→ WHAT IS BEING ASKED: In the data below, the answer is the run of lines from the line containing "ATOM 11 C C . PRO" through the line containing "ATOM 49 O O", both included; print it exactly and nothing else.

(Saved entries)
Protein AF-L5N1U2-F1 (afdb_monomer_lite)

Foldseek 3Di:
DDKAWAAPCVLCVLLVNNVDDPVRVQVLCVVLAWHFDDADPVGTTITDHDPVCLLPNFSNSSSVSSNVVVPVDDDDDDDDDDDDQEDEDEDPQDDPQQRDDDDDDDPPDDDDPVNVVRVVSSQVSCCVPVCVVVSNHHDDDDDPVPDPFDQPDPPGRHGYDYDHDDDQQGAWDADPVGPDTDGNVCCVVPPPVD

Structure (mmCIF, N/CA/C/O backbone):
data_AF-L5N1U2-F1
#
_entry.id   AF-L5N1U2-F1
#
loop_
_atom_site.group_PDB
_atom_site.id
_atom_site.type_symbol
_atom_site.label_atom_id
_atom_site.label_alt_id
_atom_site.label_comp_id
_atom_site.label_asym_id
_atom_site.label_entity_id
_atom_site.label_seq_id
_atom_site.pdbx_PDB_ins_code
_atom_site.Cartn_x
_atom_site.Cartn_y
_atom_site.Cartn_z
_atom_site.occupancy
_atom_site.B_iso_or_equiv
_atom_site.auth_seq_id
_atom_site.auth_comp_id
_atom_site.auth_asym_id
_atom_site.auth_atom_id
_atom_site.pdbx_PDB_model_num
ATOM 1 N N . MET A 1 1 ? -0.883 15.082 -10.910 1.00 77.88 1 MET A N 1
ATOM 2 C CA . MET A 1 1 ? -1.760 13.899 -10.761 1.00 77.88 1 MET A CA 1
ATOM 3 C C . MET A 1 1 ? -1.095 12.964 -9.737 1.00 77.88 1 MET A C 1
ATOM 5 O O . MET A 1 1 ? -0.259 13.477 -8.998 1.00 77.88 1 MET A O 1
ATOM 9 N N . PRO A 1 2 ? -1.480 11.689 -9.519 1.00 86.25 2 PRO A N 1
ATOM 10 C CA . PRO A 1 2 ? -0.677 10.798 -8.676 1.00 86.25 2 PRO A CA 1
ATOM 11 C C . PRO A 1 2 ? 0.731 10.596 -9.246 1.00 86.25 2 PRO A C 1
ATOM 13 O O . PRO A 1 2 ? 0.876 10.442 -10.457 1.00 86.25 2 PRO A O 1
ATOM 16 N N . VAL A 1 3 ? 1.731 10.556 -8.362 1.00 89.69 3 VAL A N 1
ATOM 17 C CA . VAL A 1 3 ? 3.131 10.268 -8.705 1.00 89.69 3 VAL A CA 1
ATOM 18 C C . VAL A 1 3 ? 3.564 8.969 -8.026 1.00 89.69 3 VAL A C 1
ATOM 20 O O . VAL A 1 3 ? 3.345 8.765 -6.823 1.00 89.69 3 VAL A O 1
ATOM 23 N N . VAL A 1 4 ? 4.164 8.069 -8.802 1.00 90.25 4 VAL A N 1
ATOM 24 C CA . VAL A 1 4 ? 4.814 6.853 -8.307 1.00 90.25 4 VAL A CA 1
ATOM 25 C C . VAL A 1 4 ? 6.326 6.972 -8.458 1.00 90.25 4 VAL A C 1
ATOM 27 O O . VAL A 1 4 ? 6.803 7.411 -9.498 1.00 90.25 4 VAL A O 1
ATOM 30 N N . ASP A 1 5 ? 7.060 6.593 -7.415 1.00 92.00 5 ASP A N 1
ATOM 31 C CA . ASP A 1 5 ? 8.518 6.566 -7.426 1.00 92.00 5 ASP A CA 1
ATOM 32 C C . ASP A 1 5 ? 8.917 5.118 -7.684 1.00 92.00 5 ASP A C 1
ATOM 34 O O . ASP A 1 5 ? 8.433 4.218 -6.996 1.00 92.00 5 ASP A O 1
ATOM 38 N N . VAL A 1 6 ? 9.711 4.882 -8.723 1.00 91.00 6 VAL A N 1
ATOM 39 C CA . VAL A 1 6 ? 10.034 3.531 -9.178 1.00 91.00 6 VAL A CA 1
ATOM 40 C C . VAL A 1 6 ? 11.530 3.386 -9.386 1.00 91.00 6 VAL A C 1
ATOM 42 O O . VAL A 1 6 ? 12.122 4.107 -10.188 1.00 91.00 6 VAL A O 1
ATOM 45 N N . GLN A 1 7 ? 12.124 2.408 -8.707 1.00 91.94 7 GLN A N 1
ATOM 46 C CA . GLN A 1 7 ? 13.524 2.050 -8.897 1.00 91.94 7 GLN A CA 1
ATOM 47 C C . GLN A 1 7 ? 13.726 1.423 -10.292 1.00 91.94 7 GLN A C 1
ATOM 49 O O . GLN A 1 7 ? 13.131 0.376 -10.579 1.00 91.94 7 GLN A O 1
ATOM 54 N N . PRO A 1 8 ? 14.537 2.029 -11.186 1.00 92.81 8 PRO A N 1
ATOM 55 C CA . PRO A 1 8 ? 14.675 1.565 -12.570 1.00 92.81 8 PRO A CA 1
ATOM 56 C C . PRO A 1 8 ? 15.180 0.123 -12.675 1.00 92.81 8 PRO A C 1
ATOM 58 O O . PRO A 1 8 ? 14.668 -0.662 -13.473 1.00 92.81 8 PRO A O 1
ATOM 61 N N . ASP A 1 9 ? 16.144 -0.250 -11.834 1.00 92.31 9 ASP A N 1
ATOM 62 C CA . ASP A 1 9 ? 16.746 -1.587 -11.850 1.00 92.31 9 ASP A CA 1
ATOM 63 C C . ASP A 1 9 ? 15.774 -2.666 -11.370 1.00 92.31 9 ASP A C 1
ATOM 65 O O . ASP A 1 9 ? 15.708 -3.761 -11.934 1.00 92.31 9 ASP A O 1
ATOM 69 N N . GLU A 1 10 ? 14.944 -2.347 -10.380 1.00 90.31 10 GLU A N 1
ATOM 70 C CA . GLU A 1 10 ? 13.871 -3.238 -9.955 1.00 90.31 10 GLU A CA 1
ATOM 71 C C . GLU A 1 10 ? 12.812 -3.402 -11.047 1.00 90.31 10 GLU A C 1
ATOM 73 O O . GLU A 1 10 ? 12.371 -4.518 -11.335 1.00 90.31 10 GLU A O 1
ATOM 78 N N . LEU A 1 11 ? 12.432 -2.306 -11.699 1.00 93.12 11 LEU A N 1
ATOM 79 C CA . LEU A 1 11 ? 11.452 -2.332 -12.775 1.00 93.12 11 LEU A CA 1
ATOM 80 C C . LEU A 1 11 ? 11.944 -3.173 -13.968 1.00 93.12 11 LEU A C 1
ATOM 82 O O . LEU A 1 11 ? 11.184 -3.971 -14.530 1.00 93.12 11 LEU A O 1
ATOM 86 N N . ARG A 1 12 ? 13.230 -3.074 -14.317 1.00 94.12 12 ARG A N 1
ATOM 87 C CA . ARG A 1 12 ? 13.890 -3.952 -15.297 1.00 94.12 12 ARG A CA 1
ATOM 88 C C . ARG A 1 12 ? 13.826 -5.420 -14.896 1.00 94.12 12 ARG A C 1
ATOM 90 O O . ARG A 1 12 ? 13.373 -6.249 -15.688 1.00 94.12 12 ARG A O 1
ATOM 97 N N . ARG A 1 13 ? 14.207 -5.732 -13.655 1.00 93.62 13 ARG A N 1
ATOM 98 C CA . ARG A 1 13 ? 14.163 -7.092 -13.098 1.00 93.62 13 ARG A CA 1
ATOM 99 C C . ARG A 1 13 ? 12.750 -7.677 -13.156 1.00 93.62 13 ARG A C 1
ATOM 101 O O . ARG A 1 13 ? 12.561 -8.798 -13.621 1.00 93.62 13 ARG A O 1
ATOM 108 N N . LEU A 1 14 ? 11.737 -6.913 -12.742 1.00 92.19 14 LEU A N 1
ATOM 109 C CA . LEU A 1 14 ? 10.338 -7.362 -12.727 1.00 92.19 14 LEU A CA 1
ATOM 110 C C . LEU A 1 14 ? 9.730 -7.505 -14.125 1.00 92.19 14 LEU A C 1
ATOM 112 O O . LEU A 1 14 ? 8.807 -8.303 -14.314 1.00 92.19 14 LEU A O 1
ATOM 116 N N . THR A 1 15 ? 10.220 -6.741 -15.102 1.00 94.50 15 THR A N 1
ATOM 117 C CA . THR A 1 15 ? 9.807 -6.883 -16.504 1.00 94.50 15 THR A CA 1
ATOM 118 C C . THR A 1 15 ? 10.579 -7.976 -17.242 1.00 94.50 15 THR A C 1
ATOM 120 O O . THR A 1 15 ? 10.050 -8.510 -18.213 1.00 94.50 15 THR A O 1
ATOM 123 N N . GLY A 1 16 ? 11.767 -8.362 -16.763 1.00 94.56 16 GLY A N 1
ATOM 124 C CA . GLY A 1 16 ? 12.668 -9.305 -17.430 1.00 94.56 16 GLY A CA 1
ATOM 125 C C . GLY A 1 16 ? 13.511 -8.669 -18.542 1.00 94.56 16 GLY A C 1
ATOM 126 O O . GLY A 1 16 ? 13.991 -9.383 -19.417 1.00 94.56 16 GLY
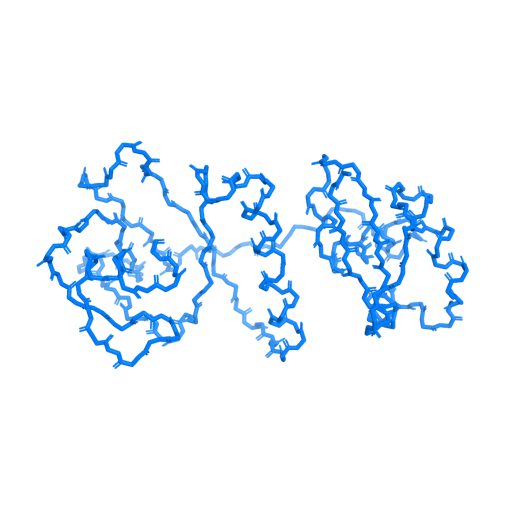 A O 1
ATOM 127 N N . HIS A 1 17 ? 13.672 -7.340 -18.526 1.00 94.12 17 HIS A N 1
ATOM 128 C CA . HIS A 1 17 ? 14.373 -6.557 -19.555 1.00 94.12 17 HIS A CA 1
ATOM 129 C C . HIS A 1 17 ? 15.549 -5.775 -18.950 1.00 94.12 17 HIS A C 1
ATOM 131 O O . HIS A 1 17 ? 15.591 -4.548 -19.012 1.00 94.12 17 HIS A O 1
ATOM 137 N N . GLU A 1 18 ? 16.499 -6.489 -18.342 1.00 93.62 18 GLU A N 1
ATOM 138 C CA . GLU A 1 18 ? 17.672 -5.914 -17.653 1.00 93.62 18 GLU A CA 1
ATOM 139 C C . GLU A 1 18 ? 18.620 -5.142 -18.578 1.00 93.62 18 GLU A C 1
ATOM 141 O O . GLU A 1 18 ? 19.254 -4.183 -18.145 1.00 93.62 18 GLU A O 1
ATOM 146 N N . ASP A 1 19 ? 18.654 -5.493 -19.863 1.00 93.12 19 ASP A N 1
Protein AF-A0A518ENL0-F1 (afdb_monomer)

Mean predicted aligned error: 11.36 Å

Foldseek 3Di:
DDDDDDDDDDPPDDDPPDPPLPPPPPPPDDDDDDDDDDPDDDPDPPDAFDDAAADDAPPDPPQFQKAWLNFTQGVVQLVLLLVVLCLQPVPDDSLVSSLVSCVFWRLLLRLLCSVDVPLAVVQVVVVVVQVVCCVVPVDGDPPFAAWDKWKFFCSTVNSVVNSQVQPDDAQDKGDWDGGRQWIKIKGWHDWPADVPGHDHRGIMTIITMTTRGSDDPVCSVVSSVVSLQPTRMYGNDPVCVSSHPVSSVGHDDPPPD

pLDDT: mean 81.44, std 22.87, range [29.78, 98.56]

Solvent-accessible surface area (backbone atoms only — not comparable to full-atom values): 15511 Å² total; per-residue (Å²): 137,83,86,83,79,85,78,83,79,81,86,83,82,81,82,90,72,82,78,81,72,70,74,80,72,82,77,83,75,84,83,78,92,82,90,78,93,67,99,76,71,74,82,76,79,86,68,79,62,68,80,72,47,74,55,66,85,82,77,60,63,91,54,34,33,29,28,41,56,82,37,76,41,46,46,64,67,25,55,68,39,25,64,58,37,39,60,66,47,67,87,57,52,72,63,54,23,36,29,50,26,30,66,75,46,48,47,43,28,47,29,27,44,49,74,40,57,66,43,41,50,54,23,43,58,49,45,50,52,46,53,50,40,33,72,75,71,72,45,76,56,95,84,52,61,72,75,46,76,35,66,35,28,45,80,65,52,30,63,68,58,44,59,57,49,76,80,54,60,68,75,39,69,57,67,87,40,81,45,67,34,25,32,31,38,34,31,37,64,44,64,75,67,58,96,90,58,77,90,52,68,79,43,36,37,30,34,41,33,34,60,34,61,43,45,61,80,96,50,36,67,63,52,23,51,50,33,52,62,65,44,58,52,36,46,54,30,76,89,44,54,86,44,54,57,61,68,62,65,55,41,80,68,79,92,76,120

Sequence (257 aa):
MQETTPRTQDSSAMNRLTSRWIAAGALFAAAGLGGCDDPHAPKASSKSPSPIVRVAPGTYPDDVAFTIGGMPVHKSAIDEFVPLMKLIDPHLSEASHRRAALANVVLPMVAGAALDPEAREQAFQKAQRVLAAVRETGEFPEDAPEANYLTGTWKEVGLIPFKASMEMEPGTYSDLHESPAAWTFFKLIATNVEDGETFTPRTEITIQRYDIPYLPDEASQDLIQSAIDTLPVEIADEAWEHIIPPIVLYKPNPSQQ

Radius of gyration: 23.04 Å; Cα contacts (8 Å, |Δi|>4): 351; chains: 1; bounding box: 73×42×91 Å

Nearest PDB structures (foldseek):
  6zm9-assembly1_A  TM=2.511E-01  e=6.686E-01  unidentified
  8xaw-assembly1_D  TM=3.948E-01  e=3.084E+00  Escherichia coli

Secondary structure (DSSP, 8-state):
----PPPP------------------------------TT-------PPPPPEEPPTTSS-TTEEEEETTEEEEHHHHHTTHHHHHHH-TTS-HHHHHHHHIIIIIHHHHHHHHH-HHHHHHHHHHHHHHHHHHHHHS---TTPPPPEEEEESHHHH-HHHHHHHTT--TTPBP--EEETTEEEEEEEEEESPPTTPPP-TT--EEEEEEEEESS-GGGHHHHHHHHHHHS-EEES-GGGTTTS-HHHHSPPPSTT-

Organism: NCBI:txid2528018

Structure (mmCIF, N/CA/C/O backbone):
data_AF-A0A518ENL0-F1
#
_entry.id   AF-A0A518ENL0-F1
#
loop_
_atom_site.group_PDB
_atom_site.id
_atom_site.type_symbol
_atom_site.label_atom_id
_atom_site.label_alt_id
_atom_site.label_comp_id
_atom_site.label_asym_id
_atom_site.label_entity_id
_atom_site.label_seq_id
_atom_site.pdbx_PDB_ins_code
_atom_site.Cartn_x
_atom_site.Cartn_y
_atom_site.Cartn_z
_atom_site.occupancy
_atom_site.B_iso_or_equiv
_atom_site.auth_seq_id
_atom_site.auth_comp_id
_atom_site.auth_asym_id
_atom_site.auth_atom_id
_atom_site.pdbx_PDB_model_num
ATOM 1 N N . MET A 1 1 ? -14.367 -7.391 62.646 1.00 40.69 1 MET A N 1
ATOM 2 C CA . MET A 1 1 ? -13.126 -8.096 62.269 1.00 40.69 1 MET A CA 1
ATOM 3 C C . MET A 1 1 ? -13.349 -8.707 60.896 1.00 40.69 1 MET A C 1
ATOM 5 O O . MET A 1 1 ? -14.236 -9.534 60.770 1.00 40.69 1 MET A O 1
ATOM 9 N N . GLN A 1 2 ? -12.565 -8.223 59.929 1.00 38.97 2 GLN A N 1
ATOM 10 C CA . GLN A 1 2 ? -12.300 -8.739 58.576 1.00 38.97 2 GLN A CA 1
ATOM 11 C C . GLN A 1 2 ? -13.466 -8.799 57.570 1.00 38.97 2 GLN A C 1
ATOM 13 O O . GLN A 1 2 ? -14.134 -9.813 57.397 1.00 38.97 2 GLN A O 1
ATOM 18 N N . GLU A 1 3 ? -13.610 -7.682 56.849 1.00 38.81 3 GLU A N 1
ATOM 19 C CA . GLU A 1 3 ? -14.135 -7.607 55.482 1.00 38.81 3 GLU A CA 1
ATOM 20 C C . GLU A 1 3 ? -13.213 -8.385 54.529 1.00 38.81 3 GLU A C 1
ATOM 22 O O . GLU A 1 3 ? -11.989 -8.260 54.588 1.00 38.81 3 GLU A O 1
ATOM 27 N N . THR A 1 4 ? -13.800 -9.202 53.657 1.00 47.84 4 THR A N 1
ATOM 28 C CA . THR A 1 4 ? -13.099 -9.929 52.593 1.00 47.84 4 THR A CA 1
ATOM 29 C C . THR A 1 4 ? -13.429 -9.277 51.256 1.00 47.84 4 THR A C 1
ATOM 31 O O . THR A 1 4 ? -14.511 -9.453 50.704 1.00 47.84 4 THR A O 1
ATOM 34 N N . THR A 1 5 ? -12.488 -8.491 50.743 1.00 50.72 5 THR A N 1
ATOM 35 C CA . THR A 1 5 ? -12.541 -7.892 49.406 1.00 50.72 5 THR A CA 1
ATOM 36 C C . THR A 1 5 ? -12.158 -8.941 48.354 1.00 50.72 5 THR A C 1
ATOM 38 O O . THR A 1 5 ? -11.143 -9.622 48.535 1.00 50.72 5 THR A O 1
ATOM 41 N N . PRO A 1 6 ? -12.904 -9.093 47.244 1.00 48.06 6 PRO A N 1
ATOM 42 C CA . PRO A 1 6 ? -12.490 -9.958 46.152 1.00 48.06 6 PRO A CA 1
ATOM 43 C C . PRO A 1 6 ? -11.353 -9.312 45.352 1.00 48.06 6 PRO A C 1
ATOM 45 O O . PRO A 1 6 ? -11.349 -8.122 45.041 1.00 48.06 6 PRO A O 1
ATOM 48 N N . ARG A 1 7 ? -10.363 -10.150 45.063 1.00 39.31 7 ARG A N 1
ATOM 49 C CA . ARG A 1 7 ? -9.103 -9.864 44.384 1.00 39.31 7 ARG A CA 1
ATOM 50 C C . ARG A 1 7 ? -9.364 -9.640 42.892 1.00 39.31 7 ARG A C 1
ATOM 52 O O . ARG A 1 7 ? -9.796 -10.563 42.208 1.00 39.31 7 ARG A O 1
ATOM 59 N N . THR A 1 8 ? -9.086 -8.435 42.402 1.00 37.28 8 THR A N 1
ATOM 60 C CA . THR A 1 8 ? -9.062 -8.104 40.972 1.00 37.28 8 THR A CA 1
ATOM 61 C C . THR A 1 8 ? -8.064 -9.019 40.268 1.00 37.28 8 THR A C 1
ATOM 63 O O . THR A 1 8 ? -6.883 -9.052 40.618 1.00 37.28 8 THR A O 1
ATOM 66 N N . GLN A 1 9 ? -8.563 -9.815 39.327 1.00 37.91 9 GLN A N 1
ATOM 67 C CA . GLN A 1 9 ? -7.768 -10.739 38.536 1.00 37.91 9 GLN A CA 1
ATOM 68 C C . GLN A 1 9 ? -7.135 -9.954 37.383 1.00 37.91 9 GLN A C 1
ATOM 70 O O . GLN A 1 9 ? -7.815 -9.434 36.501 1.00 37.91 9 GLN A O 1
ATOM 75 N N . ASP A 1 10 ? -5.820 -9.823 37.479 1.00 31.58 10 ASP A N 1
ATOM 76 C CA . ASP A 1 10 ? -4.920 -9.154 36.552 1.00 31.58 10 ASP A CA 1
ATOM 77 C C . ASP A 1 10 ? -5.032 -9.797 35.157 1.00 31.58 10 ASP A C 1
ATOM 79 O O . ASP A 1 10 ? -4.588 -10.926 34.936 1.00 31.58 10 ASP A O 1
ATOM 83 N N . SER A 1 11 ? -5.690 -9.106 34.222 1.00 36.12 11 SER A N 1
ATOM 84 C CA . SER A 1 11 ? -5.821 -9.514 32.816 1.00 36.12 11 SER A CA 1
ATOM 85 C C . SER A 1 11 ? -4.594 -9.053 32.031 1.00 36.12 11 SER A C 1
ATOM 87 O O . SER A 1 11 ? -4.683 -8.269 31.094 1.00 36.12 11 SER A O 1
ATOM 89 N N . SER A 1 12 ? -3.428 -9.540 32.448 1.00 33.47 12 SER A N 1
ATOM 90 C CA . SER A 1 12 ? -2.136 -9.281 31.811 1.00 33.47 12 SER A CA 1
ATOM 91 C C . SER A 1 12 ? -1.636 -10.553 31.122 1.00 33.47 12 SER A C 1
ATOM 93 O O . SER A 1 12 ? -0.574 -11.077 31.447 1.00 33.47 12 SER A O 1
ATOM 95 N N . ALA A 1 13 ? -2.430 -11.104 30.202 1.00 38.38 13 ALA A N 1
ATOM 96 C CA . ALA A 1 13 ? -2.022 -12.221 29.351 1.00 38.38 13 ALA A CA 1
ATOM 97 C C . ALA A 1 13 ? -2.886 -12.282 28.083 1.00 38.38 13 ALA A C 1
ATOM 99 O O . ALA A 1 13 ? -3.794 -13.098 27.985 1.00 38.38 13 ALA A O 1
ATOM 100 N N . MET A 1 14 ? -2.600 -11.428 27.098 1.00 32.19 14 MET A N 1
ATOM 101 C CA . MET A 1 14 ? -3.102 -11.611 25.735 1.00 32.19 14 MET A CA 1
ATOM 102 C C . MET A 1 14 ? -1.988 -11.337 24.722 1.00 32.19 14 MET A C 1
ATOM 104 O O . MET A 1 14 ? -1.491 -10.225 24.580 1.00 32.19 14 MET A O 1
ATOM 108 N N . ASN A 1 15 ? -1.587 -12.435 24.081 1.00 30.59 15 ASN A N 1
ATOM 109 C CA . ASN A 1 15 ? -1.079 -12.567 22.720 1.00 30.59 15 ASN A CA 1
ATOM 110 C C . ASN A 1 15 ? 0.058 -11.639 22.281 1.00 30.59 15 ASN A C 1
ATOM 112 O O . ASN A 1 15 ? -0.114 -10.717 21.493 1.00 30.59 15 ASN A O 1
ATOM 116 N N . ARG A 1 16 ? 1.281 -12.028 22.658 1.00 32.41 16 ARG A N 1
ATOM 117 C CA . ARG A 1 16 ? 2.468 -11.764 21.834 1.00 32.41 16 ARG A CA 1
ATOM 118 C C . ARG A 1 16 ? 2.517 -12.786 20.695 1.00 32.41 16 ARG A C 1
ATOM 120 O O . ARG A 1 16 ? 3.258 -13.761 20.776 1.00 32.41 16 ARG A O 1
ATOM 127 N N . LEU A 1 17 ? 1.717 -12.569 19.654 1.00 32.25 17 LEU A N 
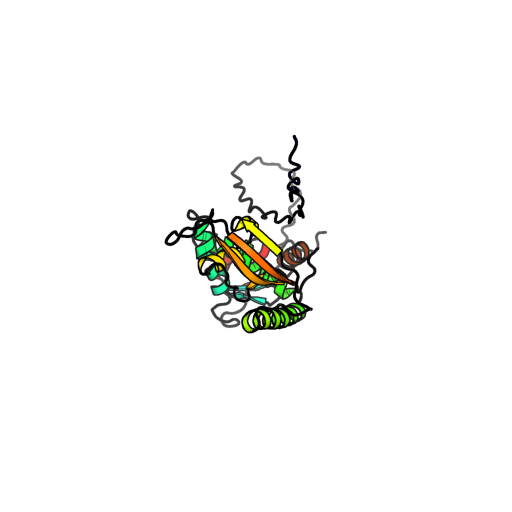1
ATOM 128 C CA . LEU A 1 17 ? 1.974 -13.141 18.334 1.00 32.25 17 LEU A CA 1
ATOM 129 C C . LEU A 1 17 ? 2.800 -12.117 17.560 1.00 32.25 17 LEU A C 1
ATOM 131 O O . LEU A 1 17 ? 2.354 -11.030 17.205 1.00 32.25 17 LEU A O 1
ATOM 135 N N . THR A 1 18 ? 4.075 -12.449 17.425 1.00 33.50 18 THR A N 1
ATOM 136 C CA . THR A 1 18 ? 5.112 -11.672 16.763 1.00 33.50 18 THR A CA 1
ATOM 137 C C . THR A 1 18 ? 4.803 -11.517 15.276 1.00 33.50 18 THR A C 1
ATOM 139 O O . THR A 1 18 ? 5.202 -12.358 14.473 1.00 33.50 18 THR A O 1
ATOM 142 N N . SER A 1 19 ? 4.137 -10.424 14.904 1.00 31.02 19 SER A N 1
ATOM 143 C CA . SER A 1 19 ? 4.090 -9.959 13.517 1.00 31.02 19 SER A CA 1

→ RESPONSE:
ATOM 11 C C . PRO A 1 2 ? 0.731 10.596 -9.246 1.00 86.25 2 PRO A C 1
ATOM 13 O O . PRO A 1 2 ? 0.876 10.442 -10.457 1.00 86.25 2 PRO A O 1
ATOM 16 N N . VAL A 1 3 ? 1.731 10.556 -8.362 1.00 89.69 3 VAL A N 1
ATOM 17 C CA . VAL A 1 3 ? 3.131 10.268 -8.705 1.00 89.69 3 VAL A CA 1
ATOM 18 C C . VAL A 1 3 ? 3.564 8.969 -8.026 1.00 89.69 3 VAL A C 1
ATOM 20 O O . VAL A 1 3 ? 3.345 8.765 -6.823 1.00 89.69 3 VAL A O 1
ATOM 23 N N . VAL A 1 4 ? 4.164 8.069 -8.802 1.00 90.25 4 VAL A N 1
ATOM 24 C CA . VAL A 1 4 ? 4.814 6.853 -8.307 1.00 90.25 4 VAL A CA 1
ATOM 25 C C . VAL A 1 4 ? 6.326 6.972 -8.458 1.00 90.25 4 VAL A C 1
ATOM 27 O O . VAL A 1 4 ? 6.803 7.411 -9.498 1.00 90.25 4 VAL A O 1
ATOM 30 N N . ASP A 1 5 ? 7.060 6.593 -7.415 1.00 92.00 5 ASP A N 1
ATOM 31 C CA . ASP A 1 5 ? 8.518 6.566 -7.426 1.00 92.00 5 ASP A CA 1
ATOM 32 C C . ASP A 1 5 ? 8.917 5.118 -7.684 1.00 92.00 5 ASP A C 1
ATOM 34 O O . ASP A 1 5 ? 8.433 4.218 -6.996 1.00 92.00 5 ASP A O 1
ATOM 38 N N . VAL A 1 6 ? 9.711 4.882 -8.723 1.00 91.00 6 VAL A N 1
ATOM 39 C CA . VAL A 1 6 ? 10.034 3.531 -9.178 1.00 91.00 6 VAL A CA 1
ATOM 40 C C . VAL A 1 6 ? 11.530 3.386 -9.386 1.00 91.00 6 VAL A C 1
ATOM 42 O O . VAL A 1 6 ? 12.122 4.107 -10.188 1.00 91.00 6 VAL A O 1
ATOM 45 N N . GLN A 1 7 ? 12.124 2.408 -8.707 1.00 91.94 7 GLN A N 1
ATOM 46 C CA . GLN A 1 7 ? 13.524 2.050 -8.897 1.00 91.94 7 GLN A CA 1
ATOM 47 C C . GLN A 1 7 ? 13.726 1.423 -10.292 1.00 91.94 7 GLN A C 1
ATOM 49 O O . GLN A 1 7 ? 13.131 0.376 -10.579 1.00 91.94 7 GLN A O 1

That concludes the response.